- YOUR INSTRUCTIONS: Read through the entries below and return each line with the word "chains".

- DATA:
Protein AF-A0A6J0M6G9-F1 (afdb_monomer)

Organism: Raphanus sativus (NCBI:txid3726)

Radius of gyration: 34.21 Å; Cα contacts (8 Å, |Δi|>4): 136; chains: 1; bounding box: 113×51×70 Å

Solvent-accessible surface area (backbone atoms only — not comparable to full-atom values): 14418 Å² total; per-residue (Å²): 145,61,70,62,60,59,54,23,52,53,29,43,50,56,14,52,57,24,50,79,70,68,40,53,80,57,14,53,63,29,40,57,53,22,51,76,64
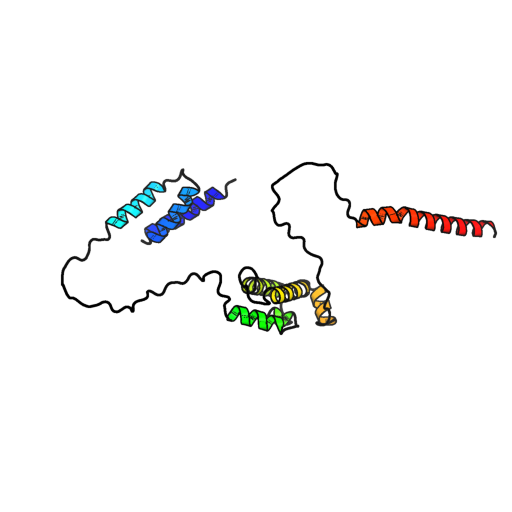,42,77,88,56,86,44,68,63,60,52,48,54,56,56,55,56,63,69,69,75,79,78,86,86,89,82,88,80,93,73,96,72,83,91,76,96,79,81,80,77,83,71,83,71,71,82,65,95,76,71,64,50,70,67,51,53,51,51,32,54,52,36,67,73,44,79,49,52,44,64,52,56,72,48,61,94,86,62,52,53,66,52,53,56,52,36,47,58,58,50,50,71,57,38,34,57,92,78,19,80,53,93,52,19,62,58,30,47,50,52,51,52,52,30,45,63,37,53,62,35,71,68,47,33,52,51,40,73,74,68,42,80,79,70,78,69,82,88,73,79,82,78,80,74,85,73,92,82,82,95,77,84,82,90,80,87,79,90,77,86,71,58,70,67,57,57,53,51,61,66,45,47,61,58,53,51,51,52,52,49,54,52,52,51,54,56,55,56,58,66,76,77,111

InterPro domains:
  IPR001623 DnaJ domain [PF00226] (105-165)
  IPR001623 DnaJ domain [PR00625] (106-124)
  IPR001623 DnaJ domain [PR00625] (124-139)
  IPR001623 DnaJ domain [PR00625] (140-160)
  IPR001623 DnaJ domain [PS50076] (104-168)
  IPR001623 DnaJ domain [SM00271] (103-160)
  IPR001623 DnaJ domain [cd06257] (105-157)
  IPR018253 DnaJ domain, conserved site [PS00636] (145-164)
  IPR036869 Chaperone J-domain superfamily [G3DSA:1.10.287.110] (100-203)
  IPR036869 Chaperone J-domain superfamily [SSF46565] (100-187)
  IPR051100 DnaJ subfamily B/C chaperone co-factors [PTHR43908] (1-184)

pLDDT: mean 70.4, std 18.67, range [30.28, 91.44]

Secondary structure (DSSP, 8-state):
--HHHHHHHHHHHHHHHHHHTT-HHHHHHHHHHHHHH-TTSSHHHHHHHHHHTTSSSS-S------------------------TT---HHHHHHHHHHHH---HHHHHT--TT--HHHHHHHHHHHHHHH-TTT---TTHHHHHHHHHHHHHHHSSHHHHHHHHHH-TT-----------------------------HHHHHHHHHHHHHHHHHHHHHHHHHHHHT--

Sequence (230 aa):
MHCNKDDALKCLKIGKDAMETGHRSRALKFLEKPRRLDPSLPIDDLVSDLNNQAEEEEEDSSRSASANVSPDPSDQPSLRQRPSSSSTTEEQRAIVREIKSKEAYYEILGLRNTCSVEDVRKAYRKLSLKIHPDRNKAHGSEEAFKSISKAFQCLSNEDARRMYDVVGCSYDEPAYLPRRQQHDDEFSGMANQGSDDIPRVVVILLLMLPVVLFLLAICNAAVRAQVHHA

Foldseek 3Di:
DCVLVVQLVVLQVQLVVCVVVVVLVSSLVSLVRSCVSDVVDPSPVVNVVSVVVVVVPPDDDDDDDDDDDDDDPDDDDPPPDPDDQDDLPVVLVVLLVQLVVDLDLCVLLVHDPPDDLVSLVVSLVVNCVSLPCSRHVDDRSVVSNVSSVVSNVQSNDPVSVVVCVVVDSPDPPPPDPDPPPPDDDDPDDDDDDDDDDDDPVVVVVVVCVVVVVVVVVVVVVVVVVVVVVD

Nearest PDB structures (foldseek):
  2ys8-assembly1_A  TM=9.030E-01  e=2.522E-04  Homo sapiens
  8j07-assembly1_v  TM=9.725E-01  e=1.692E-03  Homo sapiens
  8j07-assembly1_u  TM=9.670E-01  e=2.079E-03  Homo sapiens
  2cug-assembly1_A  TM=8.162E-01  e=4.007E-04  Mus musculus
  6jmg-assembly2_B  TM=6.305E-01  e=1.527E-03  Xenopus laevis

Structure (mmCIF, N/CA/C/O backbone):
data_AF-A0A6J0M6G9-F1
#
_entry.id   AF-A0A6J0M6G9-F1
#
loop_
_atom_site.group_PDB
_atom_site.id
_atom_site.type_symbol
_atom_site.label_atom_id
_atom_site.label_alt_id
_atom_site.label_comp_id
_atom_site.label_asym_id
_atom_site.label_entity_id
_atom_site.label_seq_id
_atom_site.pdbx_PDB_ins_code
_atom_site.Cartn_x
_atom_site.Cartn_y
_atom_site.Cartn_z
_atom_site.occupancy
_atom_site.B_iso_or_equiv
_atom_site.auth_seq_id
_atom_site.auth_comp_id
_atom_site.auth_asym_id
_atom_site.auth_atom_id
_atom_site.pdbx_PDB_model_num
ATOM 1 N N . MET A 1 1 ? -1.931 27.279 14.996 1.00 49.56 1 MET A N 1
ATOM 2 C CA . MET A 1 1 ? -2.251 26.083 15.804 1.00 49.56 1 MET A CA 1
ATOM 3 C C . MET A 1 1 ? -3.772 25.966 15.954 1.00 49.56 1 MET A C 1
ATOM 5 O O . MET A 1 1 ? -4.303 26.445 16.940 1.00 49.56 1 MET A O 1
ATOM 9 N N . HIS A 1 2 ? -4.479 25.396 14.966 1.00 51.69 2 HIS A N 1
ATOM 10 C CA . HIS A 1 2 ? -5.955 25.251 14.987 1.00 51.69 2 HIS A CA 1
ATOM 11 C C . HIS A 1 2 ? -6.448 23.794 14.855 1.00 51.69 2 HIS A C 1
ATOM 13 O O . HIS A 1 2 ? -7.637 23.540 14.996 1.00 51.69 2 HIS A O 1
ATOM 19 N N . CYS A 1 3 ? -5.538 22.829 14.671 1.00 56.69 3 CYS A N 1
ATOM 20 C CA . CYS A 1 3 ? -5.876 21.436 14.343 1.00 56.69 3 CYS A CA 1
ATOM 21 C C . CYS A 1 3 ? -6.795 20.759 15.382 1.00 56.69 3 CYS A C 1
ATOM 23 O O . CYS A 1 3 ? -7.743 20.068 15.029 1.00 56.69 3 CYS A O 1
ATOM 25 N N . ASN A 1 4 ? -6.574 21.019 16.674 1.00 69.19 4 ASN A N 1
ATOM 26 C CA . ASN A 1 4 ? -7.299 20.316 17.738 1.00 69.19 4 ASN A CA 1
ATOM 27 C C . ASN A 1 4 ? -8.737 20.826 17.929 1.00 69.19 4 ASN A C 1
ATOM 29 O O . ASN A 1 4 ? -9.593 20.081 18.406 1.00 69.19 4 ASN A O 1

...

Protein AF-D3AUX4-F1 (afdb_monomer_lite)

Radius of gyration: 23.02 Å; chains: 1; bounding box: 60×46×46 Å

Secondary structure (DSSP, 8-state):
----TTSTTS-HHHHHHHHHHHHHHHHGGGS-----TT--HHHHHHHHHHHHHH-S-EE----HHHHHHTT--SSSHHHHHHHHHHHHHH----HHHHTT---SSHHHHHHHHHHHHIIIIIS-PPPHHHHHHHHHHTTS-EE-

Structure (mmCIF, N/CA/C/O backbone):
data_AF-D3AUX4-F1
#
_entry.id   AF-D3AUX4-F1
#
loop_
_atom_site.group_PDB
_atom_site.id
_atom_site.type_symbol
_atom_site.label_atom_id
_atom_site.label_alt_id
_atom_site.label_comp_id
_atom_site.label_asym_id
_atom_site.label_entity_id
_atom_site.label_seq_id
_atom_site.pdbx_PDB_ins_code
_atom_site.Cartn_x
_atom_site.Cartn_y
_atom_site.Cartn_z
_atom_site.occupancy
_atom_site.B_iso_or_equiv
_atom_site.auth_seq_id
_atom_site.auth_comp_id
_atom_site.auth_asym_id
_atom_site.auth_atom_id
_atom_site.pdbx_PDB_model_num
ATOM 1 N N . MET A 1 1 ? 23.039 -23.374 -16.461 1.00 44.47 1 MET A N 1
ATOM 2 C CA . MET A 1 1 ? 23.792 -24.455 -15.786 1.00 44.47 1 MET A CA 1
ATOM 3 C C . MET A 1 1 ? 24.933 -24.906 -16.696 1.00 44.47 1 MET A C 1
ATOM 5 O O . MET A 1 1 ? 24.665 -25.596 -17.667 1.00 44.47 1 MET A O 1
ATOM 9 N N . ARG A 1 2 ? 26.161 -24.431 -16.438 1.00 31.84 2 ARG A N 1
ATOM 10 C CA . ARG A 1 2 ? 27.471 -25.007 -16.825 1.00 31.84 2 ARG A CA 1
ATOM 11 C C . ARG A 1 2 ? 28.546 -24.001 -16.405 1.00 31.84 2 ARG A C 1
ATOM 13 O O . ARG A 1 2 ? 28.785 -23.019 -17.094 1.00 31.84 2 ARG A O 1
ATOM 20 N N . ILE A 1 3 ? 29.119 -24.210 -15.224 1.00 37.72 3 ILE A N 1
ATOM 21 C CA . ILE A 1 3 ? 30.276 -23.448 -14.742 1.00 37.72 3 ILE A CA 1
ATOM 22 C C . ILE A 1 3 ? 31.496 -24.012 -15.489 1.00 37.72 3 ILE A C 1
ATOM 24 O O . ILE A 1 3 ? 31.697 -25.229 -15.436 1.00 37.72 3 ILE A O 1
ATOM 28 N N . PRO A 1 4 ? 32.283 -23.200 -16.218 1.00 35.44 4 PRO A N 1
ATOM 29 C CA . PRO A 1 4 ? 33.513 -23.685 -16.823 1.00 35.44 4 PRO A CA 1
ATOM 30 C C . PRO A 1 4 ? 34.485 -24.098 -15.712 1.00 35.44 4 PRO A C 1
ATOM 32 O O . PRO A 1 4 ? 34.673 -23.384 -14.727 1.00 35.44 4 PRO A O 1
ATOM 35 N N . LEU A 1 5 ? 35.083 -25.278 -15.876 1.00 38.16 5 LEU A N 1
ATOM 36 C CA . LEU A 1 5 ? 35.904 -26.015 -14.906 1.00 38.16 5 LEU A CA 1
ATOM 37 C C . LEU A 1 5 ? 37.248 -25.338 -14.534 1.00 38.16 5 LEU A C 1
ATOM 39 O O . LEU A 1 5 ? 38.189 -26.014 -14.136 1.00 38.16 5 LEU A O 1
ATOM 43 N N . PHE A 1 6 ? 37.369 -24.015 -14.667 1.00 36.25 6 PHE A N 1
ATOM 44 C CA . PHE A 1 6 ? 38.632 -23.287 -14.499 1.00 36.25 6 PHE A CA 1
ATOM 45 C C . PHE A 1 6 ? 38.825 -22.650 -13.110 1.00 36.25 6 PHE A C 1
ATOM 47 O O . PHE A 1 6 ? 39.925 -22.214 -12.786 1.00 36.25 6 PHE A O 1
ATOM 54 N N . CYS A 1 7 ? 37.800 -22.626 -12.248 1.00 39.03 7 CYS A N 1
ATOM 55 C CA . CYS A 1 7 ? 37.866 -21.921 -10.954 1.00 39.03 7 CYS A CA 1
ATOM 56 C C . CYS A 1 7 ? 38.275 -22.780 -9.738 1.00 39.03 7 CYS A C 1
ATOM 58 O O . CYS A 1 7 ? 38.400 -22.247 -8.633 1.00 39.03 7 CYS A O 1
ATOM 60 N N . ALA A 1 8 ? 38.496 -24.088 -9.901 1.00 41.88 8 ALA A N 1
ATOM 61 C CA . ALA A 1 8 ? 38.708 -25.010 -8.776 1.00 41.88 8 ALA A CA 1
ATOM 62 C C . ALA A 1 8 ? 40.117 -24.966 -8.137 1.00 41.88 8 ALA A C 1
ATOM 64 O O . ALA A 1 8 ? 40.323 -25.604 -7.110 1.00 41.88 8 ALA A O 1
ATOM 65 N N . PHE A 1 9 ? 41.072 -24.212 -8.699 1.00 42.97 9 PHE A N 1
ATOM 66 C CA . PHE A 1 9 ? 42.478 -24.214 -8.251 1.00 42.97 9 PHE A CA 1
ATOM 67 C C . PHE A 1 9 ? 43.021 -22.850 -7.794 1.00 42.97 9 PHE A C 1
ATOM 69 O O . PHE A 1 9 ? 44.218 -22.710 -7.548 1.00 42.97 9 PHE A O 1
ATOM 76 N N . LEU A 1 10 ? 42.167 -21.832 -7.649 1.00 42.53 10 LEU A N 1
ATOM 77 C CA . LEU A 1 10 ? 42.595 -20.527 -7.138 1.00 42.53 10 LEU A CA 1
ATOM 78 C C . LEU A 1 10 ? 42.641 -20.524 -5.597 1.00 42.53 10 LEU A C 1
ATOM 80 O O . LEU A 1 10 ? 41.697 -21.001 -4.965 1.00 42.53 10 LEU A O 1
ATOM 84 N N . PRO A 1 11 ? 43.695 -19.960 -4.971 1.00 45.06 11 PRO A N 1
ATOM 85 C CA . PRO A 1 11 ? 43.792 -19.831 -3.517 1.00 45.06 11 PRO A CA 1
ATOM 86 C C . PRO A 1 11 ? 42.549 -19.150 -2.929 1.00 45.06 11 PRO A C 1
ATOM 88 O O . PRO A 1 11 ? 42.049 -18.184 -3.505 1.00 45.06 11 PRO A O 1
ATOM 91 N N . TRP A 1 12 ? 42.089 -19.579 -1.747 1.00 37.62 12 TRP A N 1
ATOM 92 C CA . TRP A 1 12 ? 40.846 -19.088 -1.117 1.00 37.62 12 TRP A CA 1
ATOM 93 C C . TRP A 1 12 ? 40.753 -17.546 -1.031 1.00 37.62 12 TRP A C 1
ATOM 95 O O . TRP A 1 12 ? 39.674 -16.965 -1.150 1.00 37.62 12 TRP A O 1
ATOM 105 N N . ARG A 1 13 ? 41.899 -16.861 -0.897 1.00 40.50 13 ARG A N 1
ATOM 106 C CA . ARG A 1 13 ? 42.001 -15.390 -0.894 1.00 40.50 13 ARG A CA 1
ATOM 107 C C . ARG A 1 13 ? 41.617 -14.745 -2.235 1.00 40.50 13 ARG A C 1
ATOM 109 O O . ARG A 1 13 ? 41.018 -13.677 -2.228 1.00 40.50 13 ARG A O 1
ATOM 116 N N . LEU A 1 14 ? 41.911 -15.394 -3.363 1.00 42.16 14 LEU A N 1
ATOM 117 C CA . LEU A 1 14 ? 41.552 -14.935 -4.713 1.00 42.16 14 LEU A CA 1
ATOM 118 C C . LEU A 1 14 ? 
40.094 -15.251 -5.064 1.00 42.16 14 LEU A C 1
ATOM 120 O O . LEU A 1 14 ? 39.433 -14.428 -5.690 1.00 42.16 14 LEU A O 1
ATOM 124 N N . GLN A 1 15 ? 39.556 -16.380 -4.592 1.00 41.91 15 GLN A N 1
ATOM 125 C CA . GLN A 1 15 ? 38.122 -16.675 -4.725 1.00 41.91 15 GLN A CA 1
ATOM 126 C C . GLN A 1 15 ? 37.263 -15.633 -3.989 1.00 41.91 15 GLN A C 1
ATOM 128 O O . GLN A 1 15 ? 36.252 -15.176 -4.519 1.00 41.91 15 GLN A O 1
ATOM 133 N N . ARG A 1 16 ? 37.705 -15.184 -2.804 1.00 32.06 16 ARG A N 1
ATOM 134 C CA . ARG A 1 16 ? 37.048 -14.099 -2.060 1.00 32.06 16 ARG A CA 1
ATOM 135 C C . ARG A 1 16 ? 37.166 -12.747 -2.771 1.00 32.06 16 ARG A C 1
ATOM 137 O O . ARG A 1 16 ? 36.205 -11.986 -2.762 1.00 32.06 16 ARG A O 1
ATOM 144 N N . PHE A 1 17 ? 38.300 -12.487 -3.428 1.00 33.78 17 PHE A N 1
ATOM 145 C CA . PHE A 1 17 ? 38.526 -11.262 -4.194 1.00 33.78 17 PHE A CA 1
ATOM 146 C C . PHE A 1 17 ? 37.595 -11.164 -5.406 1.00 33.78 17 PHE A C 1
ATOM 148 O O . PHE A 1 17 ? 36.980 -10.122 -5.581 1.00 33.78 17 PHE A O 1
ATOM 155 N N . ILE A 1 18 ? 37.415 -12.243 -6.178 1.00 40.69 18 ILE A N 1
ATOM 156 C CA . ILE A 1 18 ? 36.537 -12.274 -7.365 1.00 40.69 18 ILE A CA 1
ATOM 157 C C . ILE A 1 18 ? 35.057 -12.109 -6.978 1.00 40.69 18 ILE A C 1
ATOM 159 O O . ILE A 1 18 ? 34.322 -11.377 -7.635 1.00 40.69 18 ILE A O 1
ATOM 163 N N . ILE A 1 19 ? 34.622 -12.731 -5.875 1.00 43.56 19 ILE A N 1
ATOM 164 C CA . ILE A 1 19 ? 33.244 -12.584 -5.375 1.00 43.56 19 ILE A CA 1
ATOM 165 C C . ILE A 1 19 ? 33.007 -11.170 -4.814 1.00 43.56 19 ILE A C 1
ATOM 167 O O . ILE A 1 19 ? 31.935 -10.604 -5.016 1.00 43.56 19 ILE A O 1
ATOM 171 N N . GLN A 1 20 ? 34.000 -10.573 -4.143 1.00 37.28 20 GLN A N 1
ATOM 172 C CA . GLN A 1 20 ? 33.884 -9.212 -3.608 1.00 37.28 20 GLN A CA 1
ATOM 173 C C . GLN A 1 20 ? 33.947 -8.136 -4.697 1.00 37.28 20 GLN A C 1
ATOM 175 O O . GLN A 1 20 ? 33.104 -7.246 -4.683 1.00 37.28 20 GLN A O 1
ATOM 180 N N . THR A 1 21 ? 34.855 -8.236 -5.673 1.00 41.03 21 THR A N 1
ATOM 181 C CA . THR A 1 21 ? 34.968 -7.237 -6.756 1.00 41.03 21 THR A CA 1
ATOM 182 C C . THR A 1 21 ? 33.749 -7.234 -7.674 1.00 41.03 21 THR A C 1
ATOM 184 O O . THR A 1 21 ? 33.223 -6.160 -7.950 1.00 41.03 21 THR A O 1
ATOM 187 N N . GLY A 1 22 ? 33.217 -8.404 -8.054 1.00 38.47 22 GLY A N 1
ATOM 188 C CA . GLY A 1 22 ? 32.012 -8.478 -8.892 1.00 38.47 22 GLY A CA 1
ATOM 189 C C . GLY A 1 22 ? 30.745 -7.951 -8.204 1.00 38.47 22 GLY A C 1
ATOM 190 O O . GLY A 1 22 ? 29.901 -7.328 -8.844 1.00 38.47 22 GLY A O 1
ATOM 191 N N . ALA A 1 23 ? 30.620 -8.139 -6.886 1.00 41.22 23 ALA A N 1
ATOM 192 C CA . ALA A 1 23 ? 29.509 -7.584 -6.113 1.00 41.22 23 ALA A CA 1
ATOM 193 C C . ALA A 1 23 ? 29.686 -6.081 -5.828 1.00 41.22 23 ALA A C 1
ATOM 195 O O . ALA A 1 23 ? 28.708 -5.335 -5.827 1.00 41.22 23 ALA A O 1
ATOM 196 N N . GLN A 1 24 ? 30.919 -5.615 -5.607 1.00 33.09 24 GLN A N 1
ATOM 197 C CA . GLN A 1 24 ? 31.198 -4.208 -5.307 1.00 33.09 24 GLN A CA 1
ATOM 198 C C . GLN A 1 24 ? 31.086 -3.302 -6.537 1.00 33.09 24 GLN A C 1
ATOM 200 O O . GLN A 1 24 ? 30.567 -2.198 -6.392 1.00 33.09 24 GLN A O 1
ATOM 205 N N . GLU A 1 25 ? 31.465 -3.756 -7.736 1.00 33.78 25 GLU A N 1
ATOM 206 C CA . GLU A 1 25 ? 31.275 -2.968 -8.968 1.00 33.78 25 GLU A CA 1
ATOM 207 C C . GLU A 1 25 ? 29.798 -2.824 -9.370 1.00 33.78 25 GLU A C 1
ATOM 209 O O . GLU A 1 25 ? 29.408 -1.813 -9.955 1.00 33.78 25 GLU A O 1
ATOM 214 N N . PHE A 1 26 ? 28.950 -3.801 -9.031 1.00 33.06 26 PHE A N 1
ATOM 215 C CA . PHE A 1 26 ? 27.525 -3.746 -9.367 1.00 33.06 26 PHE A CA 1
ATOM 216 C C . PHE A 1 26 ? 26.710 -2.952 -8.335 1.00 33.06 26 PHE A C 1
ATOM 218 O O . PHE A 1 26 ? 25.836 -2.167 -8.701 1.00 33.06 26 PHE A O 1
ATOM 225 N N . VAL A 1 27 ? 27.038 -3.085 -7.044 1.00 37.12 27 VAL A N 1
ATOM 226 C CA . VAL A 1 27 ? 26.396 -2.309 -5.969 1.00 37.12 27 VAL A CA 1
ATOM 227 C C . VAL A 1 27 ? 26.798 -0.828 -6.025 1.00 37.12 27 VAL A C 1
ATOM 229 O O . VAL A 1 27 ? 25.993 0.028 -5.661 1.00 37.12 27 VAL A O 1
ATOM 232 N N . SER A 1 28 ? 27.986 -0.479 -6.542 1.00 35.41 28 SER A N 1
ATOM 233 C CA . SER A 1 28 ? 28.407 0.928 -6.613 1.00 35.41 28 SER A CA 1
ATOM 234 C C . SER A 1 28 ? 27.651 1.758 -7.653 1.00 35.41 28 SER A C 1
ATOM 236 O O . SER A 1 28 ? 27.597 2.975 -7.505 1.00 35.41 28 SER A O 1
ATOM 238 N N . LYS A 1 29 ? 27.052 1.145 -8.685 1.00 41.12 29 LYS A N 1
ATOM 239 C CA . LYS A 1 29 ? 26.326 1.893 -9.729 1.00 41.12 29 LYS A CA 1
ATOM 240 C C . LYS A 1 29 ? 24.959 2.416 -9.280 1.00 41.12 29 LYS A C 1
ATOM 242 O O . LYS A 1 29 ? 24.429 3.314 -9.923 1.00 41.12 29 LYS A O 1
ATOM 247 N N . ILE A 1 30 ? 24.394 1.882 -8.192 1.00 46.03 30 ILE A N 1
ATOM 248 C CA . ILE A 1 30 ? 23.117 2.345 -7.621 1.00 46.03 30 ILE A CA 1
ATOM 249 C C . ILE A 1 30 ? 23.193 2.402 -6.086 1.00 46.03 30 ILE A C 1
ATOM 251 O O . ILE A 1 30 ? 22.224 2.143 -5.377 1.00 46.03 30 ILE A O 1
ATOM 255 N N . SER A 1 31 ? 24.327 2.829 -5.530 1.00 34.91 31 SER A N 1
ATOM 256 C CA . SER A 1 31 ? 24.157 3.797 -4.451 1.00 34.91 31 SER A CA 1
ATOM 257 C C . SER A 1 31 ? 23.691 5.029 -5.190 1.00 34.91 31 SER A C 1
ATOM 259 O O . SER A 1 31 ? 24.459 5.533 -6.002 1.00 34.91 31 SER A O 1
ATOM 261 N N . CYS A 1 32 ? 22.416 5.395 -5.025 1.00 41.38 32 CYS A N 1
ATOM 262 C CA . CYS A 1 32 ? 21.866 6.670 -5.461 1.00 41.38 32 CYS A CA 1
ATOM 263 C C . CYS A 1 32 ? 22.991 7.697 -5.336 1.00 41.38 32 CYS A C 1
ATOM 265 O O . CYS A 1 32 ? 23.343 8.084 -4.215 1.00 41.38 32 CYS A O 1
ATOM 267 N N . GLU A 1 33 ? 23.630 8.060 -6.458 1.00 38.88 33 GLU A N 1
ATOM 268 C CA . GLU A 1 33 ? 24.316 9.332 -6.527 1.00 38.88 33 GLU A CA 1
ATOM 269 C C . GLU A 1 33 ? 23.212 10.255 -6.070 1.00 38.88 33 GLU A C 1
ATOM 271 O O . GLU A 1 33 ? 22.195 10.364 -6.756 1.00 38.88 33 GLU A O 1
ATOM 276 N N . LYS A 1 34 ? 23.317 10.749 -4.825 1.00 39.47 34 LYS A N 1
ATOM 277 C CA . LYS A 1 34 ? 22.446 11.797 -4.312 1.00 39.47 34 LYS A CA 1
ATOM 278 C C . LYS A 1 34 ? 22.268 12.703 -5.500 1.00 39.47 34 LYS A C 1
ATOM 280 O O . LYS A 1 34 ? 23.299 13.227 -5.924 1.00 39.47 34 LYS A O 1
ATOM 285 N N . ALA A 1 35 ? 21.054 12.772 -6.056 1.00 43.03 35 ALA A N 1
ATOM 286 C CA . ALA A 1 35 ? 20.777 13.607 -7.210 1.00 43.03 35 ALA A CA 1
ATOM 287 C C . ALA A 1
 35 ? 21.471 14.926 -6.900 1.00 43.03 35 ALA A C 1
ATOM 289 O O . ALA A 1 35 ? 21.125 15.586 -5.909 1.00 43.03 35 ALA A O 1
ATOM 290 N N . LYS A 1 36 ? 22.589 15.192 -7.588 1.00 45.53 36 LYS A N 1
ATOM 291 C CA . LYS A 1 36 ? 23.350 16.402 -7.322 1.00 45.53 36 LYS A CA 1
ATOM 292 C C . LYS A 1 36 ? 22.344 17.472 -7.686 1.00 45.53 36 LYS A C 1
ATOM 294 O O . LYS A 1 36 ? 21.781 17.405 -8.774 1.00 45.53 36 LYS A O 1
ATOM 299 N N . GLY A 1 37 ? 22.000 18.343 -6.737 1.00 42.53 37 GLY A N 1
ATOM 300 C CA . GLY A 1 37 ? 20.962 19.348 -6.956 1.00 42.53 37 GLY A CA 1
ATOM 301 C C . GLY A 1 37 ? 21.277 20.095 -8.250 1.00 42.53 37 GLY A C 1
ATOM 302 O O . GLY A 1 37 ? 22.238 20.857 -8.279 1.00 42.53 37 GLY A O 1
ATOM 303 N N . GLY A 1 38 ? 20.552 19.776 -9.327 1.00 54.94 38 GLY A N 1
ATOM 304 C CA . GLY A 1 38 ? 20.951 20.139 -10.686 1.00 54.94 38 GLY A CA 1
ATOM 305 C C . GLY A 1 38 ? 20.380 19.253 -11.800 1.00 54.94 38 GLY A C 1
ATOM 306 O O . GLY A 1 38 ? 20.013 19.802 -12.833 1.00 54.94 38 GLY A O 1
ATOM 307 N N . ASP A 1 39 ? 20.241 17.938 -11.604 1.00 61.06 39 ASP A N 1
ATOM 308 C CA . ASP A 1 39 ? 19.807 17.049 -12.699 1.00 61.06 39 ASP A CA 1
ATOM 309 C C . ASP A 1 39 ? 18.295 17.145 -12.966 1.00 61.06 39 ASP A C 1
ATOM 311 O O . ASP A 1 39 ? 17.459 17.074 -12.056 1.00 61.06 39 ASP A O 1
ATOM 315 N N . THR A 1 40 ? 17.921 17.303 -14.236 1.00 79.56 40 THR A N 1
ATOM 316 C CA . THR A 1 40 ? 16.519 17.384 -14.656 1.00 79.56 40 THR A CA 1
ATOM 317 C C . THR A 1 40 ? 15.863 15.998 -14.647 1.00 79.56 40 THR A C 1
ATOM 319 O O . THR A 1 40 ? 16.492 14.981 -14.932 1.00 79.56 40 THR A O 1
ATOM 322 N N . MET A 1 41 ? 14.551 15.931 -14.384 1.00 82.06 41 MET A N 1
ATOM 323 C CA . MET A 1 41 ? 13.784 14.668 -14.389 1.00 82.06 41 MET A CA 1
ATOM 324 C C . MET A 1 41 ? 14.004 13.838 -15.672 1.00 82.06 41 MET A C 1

- SOLUTION TO THIS EXERCISE:
Radius of gyration: 34.21 Å; Cα contacts (8 Å, |Δi|>4): 136; chains: 1; bounding box: 113×51×70 Å
Radius of gyration: 23.02 Å; chains: 1; bounding box: 60×46×46 Å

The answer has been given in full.